Отсидел арест Зиновьев, прошло несколько дней после того, и участковый письмоводитель, очень порядочный и с достоинством, давно служивший старик Хонин, обратился ко мне с вопросом: «Известно ли мне, какие слухи обо мне распускает г. Зиновьев?» Я попросил г. Хонина рассказать об этих слухах, и он просветил меня, что Зиновьев в желании обелить себя пред сослуживцами оповестил между ними, что сидел он на гауптвахте из-за меня, что я подвел его, как это и водилось зачастую: помощники приставов в чаянии назначения на должность пристава старались действовать не к общему благополучию в участке, а, напротив, выставляли на вид всякие вольные и невольные прегрешения своих принципалов, хотя почти всегда терпели фиаско в своих стремлениях и оставались вечными помощниками. Такой исход каверзных стремлений помощников очень естественный; действующий так помощник неминуемо обладал скверной душонкой; эта скверность не могла не проявиться и налагала скверную оценку.

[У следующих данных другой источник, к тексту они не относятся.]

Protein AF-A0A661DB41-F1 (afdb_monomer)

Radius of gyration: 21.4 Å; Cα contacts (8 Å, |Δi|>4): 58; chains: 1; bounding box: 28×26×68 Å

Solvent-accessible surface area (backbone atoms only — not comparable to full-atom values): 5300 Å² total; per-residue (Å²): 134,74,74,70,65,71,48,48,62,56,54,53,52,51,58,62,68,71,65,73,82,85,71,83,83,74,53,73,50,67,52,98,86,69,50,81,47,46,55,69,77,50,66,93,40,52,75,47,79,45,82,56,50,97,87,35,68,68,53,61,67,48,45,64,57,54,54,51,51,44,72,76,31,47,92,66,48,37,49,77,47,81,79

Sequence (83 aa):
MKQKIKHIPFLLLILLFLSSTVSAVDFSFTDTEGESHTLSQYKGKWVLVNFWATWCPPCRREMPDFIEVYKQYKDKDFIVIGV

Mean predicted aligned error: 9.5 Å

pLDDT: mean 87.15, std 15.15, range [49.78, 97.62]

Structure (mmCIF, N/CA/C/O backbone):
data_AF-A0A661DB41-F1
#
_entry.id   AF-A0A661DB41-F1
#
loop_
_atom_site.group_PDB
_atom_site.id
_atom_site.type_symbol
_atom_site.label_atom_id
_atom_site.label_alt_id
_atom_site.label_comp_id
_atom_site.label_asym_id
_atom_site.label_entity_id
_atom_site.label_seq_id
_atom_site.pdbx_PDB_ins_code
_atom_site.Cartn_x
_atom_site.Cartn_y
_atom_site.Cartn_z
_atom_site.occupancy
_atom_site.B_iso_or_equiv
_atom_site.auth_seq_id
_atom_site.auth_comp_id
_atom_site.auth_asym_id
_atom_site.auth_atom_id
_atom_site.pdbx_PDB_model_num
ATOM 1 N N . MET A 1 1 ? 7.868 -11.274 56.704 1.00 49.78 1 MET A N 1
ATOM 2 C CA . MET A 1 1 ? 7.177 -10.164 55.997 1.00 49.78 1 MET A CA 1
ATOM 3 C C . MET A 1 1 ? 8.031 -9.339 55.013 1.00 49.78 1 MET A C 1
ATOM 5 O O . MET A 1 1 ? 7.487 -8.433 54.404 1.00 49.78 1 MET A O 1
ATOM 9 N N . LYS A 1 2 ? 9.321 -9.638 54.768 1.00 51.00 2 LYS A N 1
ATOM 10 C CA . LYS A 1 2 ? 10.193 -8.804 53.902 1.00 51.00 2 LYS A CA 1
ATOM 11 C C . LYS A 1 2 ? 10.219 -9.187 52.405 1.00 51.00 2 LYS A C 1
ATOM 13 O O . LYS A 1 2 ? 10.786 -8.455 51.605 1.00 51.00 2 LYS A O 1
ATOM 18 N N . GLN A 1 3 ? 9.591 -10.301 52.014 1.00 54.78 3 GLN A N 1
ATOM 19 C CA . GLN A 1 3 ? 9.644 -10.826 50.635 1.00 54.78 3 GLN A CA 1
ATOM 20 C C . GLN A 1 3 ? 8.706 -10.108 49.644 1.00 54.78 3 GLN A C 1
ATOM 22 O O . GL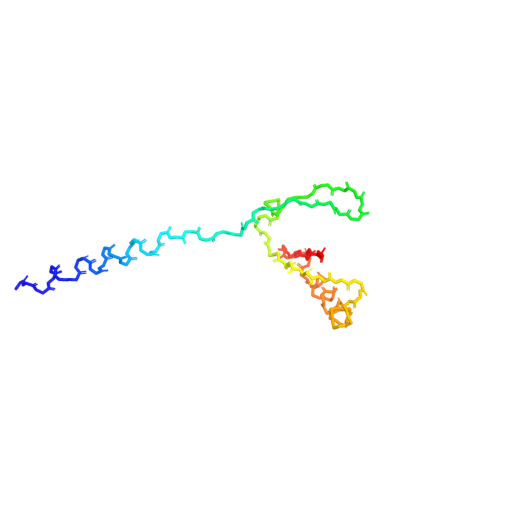N A 1 3 ? 8.997 -10.066 48.451 1.00 54.78 3 GLN A O 1
ATOM 27 N N . LYS A 1 4 ? 7.615 -9.481 50.119 1.00 53.09 4 LYS A N 1
ATOM 28 C CA . LYS A 1 4 ? 6.655 -8.771 49.248 1.00 53.09 4 LYS A CA 1
ATOM 29 C C . LYS A 1 4 ? 7.192 -7.440 48.697 1.00 53.09 4 LYS A C 1
ATOM 31 O O . LYS A 1 4 ? 6.802 -7.044 47.610 1.00 53.09 4 LYS A O 1
ATOM 36 N N . ILE A 1 5 ? 8.122 -6.781 49.397 1.00 56.94 5 ILE A N 1
ATOM 37 C CA . ILE A 1 5 ? 8.623 -5.437 49.041 1.00 56.94 5 ILE A CA 1
ATOM 38 C C . ILE A 1 5 ? 9.705 -5.477 47.950 1.00 56.94 5 ILE A C 1
ATOM 40 O O . ILE A 1 5 ? 9.822 -4.541 47.170 1.00 56.94 5 ILE A O 1
ATOM 44 N N . LYS A 1 6 ? 10.451 -6.585 47.825 1.00 57.72 6 LYS A N 1
ATOM 45 C CA . LYS A 1 6 ? 11.490 -6.749 46.788 1.00 57.72 6 LYS A CA 1
ATOM 46 C C . LYS A 1 6 ? 10.929 -6.924 45.371 1.00 57.72 6 LYS A C 1
ATOM 48 O O . LYS A 1 6 ? 11.632 -6.647 44.409 1.00 57.72 6 LYS A O 1
ATOM 53 N N . HIS A 1 7 ? 9.674 -7.361 45.252 1.00 59.59 7 HIS A N 1
ATOM 54 C CA . HIS A 1 7 ? 9.002 -7.576 43.966 1.00 59.59 7 HIS A CA 1
ATOM 55 C C . HIS A 1 7 ? 8.258 -6.325 43.476 1.00 59.59 7 HIS A C 1
ATOM 57 O O . HIS A 1 7 ? 8.002 -6.211 42.286 1.00 59.59 7 HIS A O 1
ATOM 63 N N . ILE A 1 8 ? 7.966 -5.364 44.362 1.00 63.47 8 ILE A N 1
ATOM 64 C CA . ILE A 1 8 ? 7.349 -4.072 44.019 1.00 63.47 8 ILE A CA 1
ATOM 65 C C . ILE A 1 8 ? 8.173 -3.278 42.991 1.00 63.47 8 ILE A C 1
ATOM 67 O O . ILE A 1 8 ? 7.583 -2.877 41.994 1.00 63.47 8 ILE A O 1
ATOM 71 N N . PRO A 1 9 ? 9.501 -3.073 43.136 1.00 61.88 9 PRO A N 1
ATOM 72 C CA . PRO A 1 9 ? 10.269 -2.325 42.139 1.00 61.88 9 PRO A CA 1
ATOM 73 C C . PRO A 1 9 ? 10.367 -3.071 40.805 1.00 61.88 9 PRO A C 1
ATOM 75 O O . PRO A 1 9 ? 10.373 -2.435 39.762 1.00 61.88 9 PRO A O 1
ATOM 78 N N . PHE A 1 10 ? 10.376 -4.407 40.821 1.00 69.31 10 PHE A N 1
ATOM 79 C CA . PHE A 1 10 ? 10.366 -5.227 39.607 1.00 69.31 10 PHE A CA 1
ATOM 80 C C . PHE A 1 10 ? 9.017 -5.142 38.875 1.00 69.31 10 PHE A C 1
ATOM 82 O O . PHE A 1 10 ? 8.976 -4.980 37.662 1.00 69.31 10 PHE A O 1
ATOM 89 N N . LEU A 1 11 ? 7.908 -5.160 39.618 1.00 69.12 11 LEU A N 1
ATOM 90 C CA . LEU A 1 11 ? 6.554 -5.025 39.076 1.00 69.12 11 LEU A CA 1
ATOM 91 C C . LEU A 1 11 ? 6.284 -3.604 38.543 1.00 69.12 11 LEU A C 1
ATOM 93 O O . LEU A 1 11 ? 5.620 -3.439 37.525 1.00 69.12 11 LEU A O 1
ATOM 97 N N . LEU A 1 12 ? 6.856 -2.583 39.188 1.00 67.69 12 LEU A N 1
ATOM 98 C CA . LEU A 1 12 ? 6.776 -1.176 38.779 1.00 67.69 12 LEU A CA 1
ATOM 99 C C . LEU A 1 12 ? 7.670 -0.880 37.557 1.00 67.69 12 LEU A C 1
ATOM 101 O O . LEU A 1 12 ? 7.277 -0.115 36.681 1.00 67.69 12 LEU A O 1
ATOM 105 N N . LEU A 1 13 ? 8.821 -1.553 37.442 1.00 66.62 13 LEU A N 1
ATOM 106 C CA . LEU A 1 13 ? 9.675 -1.533 36.249 1.00 66.62 13 LEU A CA 1
ATOM 107 C C . LEU A 1 13 ? 8.990 -2.206 35.045 1.00 66.62 13 LEU A C 1
ATOM 109 O O . LEU A 1 13 ? 9.052 -1.687 33.935 1.00 66.62 13 LEU A O 1
ATOM 113 N N . ILE A 1 14 ? 8.286 -3.323 35.262 1.00 69.19 14 ILE A N 1
ATOM 114 C CA . ILE A 1 14 ? 7.502 -4.010 34.220 1.00 69.19 14 ILE A CA 1
ATOM 115 C C . ILE A 1 14 ? 6.360 -3.119 33.707 1.00 69.19 14 ILE A C 1
ATOM 117 O O . ILE A 1 14 ? 6.161 -3.023 32.498 1.00 69.19 14 ILE A O 1
ATOM 121 N N . LEU A 1 15 ? 5.653 -2.418 34.600 1.00 65.88 15 LEU A N 1
ATOM 122 C CA . LEU A 1 15 ? 4.599 -1.463 34.228 1.00 65.88 15 LEU A CA 1
ATOM 123 C C . LEU A 1 15 ? 5.124 -0.288 33.384 1.00 65.88 15 LEU A C 1
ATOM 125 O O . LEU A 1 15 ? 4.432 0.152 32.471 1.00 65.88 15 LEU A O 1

Услышав столь ужасные для самолюбия и для достоинства моего новости, я спросил у Хонина, могу ли я указать Зиновьеву на него, как на вестника мрачной инсинуации, и к величайшему своему удовольствию, даже к удивлению, получил полное согласие Хонина подтвердить свой рассказ Зиновьеву и кому бы то ни было, так как он сильно возмущен таким поведением Зиновьева, платившим мне вопиющей неблагодарностью за мои труды и успешное мое помощничество ему в делах службы.
В тот же день, по заведенному Зиновьевым обычаю, меня позвали в его квартиру к завтраку, и, приняв зов, я решился идти, но не завтракать, а для объяснений. Зиновьев по обыкновению встретил меня разными игривыми любезностями и пригласил откушать; тоже повторила и жена его, но вместо того, чтобы откушать, я попросил выслушать меня и рассказал все слышанное мною от Хонина, умолчав об источнике моих сведений.
Зиновьев торжественно и с негодованием отверг все слухи, мною ему переданные, назвал их полицейскими сплетнями, но когда я сказал, что для подтверждения моих слов могу указать на свидетеля и назвал Хонина, Зиновьев внезапно смутился; выразила немалое удивление и жена его. Нисколько не мешкая, я отворил дверь в участковую канцелярию и, пригласив Хонина, попросил его передать свой рассказ Зиновьеву. Хонин с большим мужеством назвал тех полицейских чиновников, которые передавали слышанные от Зиновьева инсинуации обо мне. Играть комедию после столь выразительного доказательства не приходилось, и, как только Хонин, рассказав все, удалился к своим занятиям, Зиновьев, бросив притворство, прямо сознался, что он действительно под впечатлением ареста высказывал обвинения против меня и просил забыть этот неприятный эпизод, и когда я взволнованный и обиженный хотел идти, супруга силой удержала меня и заставила откушать, доказав тем, что я зла не помню и все предал забвению.
Нечего было делать, приходилось мириться с действительностью, правда, горькою, служить с таким неразборчивым на средства человеком, но иного исхода не было, и я продолжал служить, наблюдая крайнюю осторожность по отношению к своему принципалу.
Горькое то было время для меня: недавняя потеря жены угнетала меня нескончаемыми воспоминаниями; душа требовала приятного окружающего, а взамен этого я вращался в обстановке Мироновича, сглаженной несколько армейским шиком и лицемерием, но Господь вскоре сжалился надо мною.
В один декабрьский вечер 1872 года я возвратился в свою комнату после вечерних занятий в участке и уже собирался лечь спать, как прислуга доложила, что какой-то господин из канцелярии градоначальника хочет видеть меня. С тревогой я приказал пригласить этого господина, и вошел субъект, назвавший себя служащим в упомянутой канцелярии, и протянул мне приказ по градоначальству на следующий день, обыкновенно печатаемый с вечера, поздравил меня с назначением на должность пристава во 2-й участок Литейной части, вместо отчислявшегося тем же приказом Мироновича.
Судьба…
И есть люди, философы, утверждающие, что человек существо свободное, что никакой судьбы над ним быть не может и т. д. Но как же назвать иначе все случившееся со мною в течение последних двух лет? Был у Мироновича прикомандированным, и пришлось принимать от него должность! Перешел в полицию только для того, чтобы жениться, и это желание исполнилось, но когда предоставлена мне лучшая доля, так как жизнь женатого человека на 120 рублей в Петербурге не большая же сладость, — той, которая по праву и по чувству должна бы разделить со мною эту долю, что доставляло бы мне величайшее удовольствие, той, бывшей для меня еще так недавно мечтой, теперь уже не было на свете!